> **RECORDS PROVIDED**:
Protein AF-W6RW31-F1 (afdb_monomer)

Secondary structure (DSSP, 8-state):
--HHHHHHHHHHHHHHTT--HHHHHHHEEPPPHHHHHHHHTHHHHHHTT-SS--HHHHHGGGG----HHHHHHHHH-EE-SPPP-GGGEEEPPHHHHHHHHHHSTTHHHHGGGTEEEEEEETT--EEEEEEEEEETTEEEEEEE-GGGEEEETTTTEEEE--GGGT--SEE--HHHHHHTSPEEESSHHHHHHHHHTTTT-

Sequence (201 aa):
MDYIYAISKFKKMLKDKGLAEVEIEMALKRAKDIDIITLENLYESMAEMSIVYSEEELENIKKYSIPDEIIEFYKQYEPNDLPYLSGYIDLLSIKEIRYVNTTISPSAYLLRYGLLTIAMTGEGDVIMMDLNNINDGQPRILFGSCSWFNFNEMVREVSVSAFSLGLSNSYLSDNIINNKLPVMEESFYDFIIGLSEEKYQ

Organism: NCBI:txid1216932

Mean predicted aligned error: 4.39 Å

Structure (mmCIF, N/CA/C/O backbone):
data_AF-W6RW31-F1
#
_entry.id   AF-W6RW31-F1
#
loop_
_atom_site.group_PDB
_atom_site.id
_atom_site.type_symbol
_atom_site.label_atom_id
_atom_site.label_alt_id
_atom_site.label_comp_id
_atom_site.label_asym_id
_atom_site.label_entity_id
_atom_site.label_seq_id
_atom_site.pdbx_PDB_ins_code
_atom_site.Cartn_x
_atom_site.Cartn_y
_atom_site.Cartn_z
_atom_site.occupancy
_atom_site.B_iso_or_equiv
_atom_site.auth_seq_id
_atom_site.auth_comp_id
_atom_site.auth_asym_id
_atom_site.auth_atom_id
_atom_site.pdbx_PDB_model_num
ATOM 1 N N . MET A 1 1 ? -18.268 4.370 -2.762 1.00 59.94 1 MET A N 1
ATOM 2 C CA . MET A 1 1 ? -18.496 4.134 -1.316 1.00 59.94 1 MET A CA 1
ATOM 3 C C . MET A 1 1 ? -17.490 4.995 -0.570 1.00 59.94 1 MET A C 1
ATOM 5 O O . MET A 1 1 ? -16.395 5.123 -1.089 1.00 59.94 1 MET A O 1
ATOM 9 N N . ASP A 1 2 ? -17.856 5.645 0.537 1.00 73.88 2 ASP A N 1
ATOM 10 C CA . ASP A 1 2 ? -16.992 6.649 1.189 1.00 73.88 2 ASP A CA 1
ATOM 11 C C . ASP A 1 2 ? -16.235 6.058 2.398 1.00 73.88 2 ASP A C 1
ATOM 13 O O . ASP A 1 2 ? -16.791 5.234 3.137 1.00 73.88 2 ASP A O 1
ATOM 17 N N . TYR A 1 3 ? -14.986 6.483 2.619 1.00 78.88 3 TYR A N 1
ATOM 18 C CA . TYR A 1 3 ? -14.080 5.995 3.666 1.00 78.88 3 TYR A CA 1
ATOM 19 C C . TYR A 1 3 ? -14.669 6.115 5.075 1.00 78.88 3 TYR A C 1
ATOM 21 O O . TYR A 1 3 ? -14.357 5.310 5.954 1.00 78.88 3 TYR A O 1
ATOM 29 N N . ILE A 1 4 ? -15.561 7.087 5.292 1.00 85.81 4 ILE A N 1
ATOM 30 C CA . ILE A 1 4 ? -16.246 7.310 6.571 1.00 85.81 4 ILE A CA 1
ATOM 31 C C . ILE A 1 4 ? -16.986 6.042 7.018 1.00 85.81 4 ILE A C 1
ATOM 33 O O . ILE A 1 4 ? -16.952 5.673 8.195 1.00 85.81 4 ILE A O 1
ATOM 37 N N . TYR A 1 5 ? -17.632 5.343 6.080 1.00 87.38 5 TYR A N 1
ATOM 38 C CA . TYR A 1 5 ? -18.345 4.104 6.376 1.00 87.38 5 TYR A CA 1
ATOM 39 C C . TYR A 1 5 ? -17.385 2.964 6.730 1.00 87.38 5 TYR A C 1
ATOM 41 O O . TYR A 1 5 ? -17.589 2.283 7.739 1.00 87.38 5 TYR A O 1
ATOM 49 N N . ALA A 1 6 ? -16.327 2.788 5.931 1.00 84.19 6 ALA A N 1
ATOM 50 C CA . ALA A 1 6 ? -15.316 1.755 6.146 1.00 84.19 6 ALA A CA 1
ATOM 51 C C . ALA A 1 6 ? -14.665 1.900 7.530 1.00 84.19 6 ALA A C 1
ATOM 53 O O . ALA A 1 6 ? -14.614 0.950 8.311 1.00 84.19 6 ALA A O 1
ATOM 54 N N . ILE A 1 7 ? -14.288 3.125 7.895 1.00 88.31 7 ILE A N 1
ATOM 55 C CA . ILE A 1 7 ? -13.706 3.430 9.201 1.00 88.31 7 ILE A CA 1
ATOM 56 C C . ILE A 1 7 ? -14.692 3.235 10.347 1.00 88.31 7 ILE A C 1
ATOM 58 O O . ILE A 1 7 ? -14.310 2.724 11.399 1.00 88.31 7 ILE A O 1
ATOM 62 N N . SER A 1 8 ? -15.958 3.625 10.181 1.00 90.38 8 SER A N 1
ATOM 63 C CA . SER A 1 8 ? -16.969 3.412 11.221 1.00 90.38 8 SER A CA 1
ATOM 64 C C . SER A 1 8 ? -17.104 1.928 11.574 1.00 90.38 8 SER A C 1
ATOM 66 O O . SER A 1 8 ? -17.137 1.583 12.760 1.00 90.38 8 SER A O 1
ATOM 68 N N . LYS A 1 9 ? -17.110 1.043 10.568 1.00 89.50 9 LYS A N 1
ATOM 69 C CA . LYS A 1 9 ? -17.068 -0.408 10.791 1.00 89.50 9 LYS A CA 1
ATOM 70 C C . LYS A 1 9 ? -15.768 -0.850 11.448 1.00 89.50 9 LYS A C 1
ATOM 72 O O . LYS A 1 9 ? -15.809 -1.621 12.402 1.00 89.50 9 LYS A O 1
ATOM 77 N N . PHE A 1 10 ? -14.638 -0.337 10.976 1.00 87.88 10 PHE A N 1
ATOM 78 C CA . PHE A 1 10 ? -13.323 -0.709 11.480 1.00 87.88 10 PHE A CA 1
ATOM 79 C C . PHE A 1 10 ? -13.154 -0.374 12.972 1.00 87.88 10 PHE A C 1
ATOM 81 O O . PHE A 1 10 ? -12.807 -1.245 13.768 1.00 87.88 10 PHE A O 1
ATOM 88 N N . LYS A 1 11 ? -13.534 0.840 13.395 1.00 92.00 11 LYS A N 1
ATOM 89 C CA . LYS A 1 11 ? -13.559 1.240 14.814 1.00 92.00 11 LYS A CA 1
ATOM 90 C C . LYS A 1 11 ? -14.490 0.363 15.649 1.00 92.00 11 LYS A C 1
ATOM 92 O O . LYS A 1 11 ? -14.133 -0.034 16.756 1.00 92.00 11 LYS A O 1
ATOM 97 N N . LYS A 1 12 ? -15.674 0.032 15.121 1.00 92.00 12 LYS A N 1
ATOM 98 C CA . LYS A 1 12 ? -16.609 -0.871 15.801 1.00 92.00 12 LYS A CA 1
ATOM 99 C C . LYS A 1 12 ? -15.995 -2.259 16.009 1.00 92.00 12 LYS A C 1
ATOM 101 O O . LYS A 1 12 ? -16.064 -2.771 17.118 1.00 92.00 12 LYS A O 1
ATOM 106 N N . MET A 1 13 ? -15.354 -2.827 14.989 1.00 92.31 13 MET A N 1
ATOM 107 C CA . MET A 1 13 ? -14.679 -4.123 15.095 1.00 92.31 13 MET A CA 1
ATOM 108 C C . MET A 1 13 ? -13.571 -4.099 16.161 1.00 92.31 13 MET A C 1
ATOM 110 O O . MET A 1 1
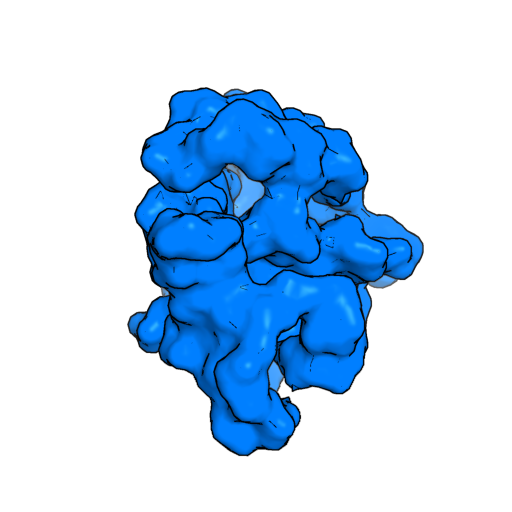3 ? -13.502 -5.011 16.981 1.00 92.31 13 MET A O 1
ATOM 114 N N . LEU A 1 14 ? -12.742 -3.050 16.221 1.00 92.12 14 LEU A N 1
ATOM 115 C CA . LEU A 1 14 ? -11.701 -2.935 17.255 1.00 92.12 14 LEU A CA 1
ATOM 116 C C . LEU A 1 14 ? -12.302 -2.891 18.668 1.00 92.12 14 LEU A C 1
ATOM 118 O O . LEU A 1 14 ? -11.802 -3.542 19.585 1.00 92.12 14 LEU A O 1
ATOM 122 N N . LYS A 1 15 ? -13.418 -2.176 18.829 1.00 93.31 15 LYS A N 1
ATOM 123 C CA . LYS A 1 15 ? -14.162 -2.120 20.090 1.00 93.31 15 LYS A CA 1
ATOM 124 C C . LYS A 1 15 ? -14.749 -3.476 20.478 1.00 93.31 15 LYS A C 1
ATOM 126 O O . LYS A 1 15 ? -14.653 -3.868 21.638 1.00 93.31 15 LYS A O 1
ATOM 131 N N . ASP A 1 16 ? -15.310 -4.205 19.517 1.00 91.94 16 ASP A N 1
ATOM 132 C CA . ASP A 1 16 ? -15.855 -5.551 19.727 1.00 91.94 16 ASP A CA 1
ATOM 133 C C . ASP A 1 16 ? -14.743 -6.560 20.100 1.00 91.94 16 ASP A C 1
ATOM 135 O O . ASP A 1 16 ? -14.996 -7.514 20.836 1.00 91.94 16 ASP A O 1
ATOM 139 N N . LYS A 1 17 ? -13.490 -6.303 19.686 1.00 88.56 17 LYS A N 1
ATOM 140 C CA . LYS A 1 17 ? -12.278 -7.032 20.116 1.00 88.56 17 LYS A CA 1
ATOM 141 C C . LYS A 1 17 ? -11.747 -6.630 21.497 1.00 88.56 17 LYS A C 1
ATOM 143 O O . LYS A 1 17 ? -10.785 -7.227 21.975 1.00 88.56 17 LYS A O 1
ATOM 148 N N . GLY A 1 18 ? -12.377 -5.659 22.156 1.00 91.75 18 GLY A N 1
ATOM 149 C CA . GLY A 1 18 ? -12.059 -5.259 23.525 1.00 91.75 18 GLY A CA 1
ATOM 150 C C . GLY A 1 18 ? -11.086 -4.089 23.658 1.00 91.75 18 GLY A C 1
ATOM 151 O O . GLY A 1 18 ? -10.686 -3.801 24.784 1.00 91.75 18 GLY A O 1
ATOM 152 N N . LEU A 1 19 ? -10.730 -3.400 22.566 1.00 92.81 19 LEU A N 1
ATOM 153 C CA . LEU A 1 19 ? -9.952 -2.162 22.662 1.00 92.81 19 LEU A CA 1
ATOM 154 C C . LEU A 1 19 ? -10.822 -1.041 23.245 1.00 92.81 19 LEU A C 1
ATOM 156 O O . LEU A 1 19 ? -11.984 -0.854 22.864 1.00 92.81 19 LEU A O 1
ATOM 160 N N . ALA A 1 20 ? -10.250 -0.267 24.161 1.00 93.88 20 ALA A N 1
ATOM 161 C CA . ALA A 1 20 ? -10.865 0.942 24.679 1.00 93.88 20 ALA A CA 1
ATOM 162 C C . ALA A 1 20 ? -10.893 2.043 23.607 1.00 93.88 20 ALA A C 1
ATOM 164 O O . ALA A 1 20 ? -10.032 2.108 22.734 1.00 93.88 20 ALA A O 1
ATOM 165 N N . GLU A 1 21 ? -11.849 2.970 23.709 1.00 92.81 21 GLU A N 1
ATOM 166 C CA . GLU A 1 21 ? -11.995 4.075 22.746 1.00 92.81 21 GLU A CA 1
ATOM 167 C C . GLU A 1 21 ? -10.692 4.875 22.577 1.00 92.81 21 GLU A C 1
ATOM 169 O O . GLU A 1 21 ? -10.297 5.181 21.458 1.00 92.81 21 GLU A O 1
ATOM 174 N N . VAL A 1 22 ? -9.973 5.131 23.678 1.00 92.31 22 VAL A N 1
ATOM 175 C CA . VAL A 1 22 ? -8.686 5.843 23.646 1.00 92.31 22 VAL A CA 1
ATOM 176 C C . VAL A 1 22 ? -7.604 5.071 22.886 1.00 92.31 22 VAL A C 1
ATOM 178 O O . VAL A 1 22 ? -6.803 5.676 22.184 1.00 92.31 22 VAL A O 1
ATOM 181 N N . GLU A 1 23 ? -7.590 3.739 22.977 1.00 93.06 23 GLU A N 1
ATOM 182 C CA . GLU A 1 23 ? -6.640 2.895 22.242 1.00 93.06 23 GLU A CA 1
ATOM 183 C C . GLU A 1 23 ? -6.966 2.915 20.747 1.00 93.06 23 GLU A C 1
ATOM 185 O O . GLU A 1 23 ? -6.067 3.035 19.921 1.00 93.06 23 GLU A O 1
ATOM 190 N N . ILE A 1 24 ? -8.255 2.892 20.394 1.00 92.75 24 ILE A N 1
ATOM 191 C CA . ILE A 1 24 ? -8.727 3.009 19.007 1.00 92.75 24 ILE A CA 1
ATOM 192 C C . ILE A 1 24 ? -8.361 4.376 18.417 1.00 92.75 24 ILE A C 1
ATOM 194 O O . ILE A 1 24 ? -7.896 4.451 17.282 1.00 92.75 24 ILE A O 1
ATOM 198 N N . GLU A 1 25 ? -8.552 5.464 19.166 1.00 90.88 25 GLU A N 1
ATOM 199 C CA . GLU A 1 25 ? -8.169 6.817 18.741 1.00 90.88 25 GLU A CA 1
ATOM 200 C C . GLU A 1 25 ? -6.653 6.973 18.581 1.00 90.88 25 GLU A C 1
ATOM 202 O O . GLU A 1 25 ? -6.198 7.665 17.671 1.00 90.88 25 GLU A O 1
ATOM 207 N N . MET A 1 26 ? -5.864 6.320 19.437 1.00 90.31 26 MET A N 1
ATOM 208 C CA . MET A 1 26 ? -4.406 6.293 19.310 1.00 90.31 26 MET A CA 1
ATOM 209 C C . MET A 1 26 ? -3.944 5.468 18.107 1.00 90.31 26 MET A C 1
ATOM 211 O O . MET A 1 26 ? -2.952 5.842 17.474 1.00 90.31 26 MET A O 1
ATOM 215 N N . ALA A 1 27 ? -4.660 4.386 17.794 1.00 91.38 27 ALA A N 1
ATOM 216 C CA . ALA A 1 27 ? -4.308 3.475 16.716 1.00 91.38 27 ALA A CA 1
ATOM 217 C C . ALA A 1 27 ? -4.784 3.920 15.325 1.00 91.38 27 ALA A C 1
ATOM 219 O O . ALA A 1 27 ? -4.255 3.458 14.318 1.00 91.38 27 ALA A O 1
ATOM 220 N N . LEU A 1 28 ? -5.765 4.826 15.269 1.00 92.88 28 LEU A N 1
ATOM 221 C CA . LEU A 1 28 ? -6.310 5.430 14.050 1.00 92.88 28 LEU A CA 1
ATOM 222 C C . LEU A 1 28 ? -6.362 6.947 14.212 1.00 92.88 28 LEU A C 1
ATOM 224 O O . LEU A 1 28 ? -7.434 7.538 14.401 1.00 92.88 28 LEU A O 1
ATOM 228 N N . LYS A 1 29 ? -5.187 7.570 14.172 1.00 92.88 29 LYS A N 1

> **WHAT IS REQUIRED**: Which lines above run from the one containing "ATOM 131 N N" to the one containing "ATOM 150 C C"? Give them again exactly, both ends included.

> **SOLUTION BELOW**:
ATOM 131 N N . ASP A 1 16 ? -15.310 -4.205 19.517 1.00 91.94 16 ASP A N 1
ATOM 132 C CA . ASP A 1 16 ? -15.855 -5.551 19.727 1.00 91.94 16 ASP A CA 1
ATOM 133 C C . ASP A 1 16 ? -14.743 -6.560 20.100 1.00 91.94 16 ASP A C 1
ATOM 135 O O . ASP A 1 16 ? -14.996 -7.514 20.836 1.00 91.94 16 ASP A O 1
ATOM 139 N N . LYS A 1 17 ? -13.490 -6.303 19.686 1.00 88.56 17 LYS A N 1
ATOM 140 C CA . LYS A 1 17 ? -12.278 -7.032 20.116 1.00 88.56 17 LYS A CA 1
ATOM 141 C C . LYS A 1 17 ? -11.747 -6.630 21.497 1.00 88.56 17 LYS A C 1
ATOM 143 O O . LYS A 1 17 ? -10.785 -7.227 21.975 1.00 88.56 17 LYS A O 1
ATOM 148 N N . GLY A 1 18 ? -12.377 -5.659 22.156 1.00 91.75 18 GLY A N 1
ATOM 149 C CA . GLY A 1 18 ? -12.059 -5.259 23.525 1.00 91.75 18 GLY A CA 1
ATOM 150 C C . GLY A 1 18 ? -11.086 -4.089 23.658 1.00 91.75 18 GLY A C 1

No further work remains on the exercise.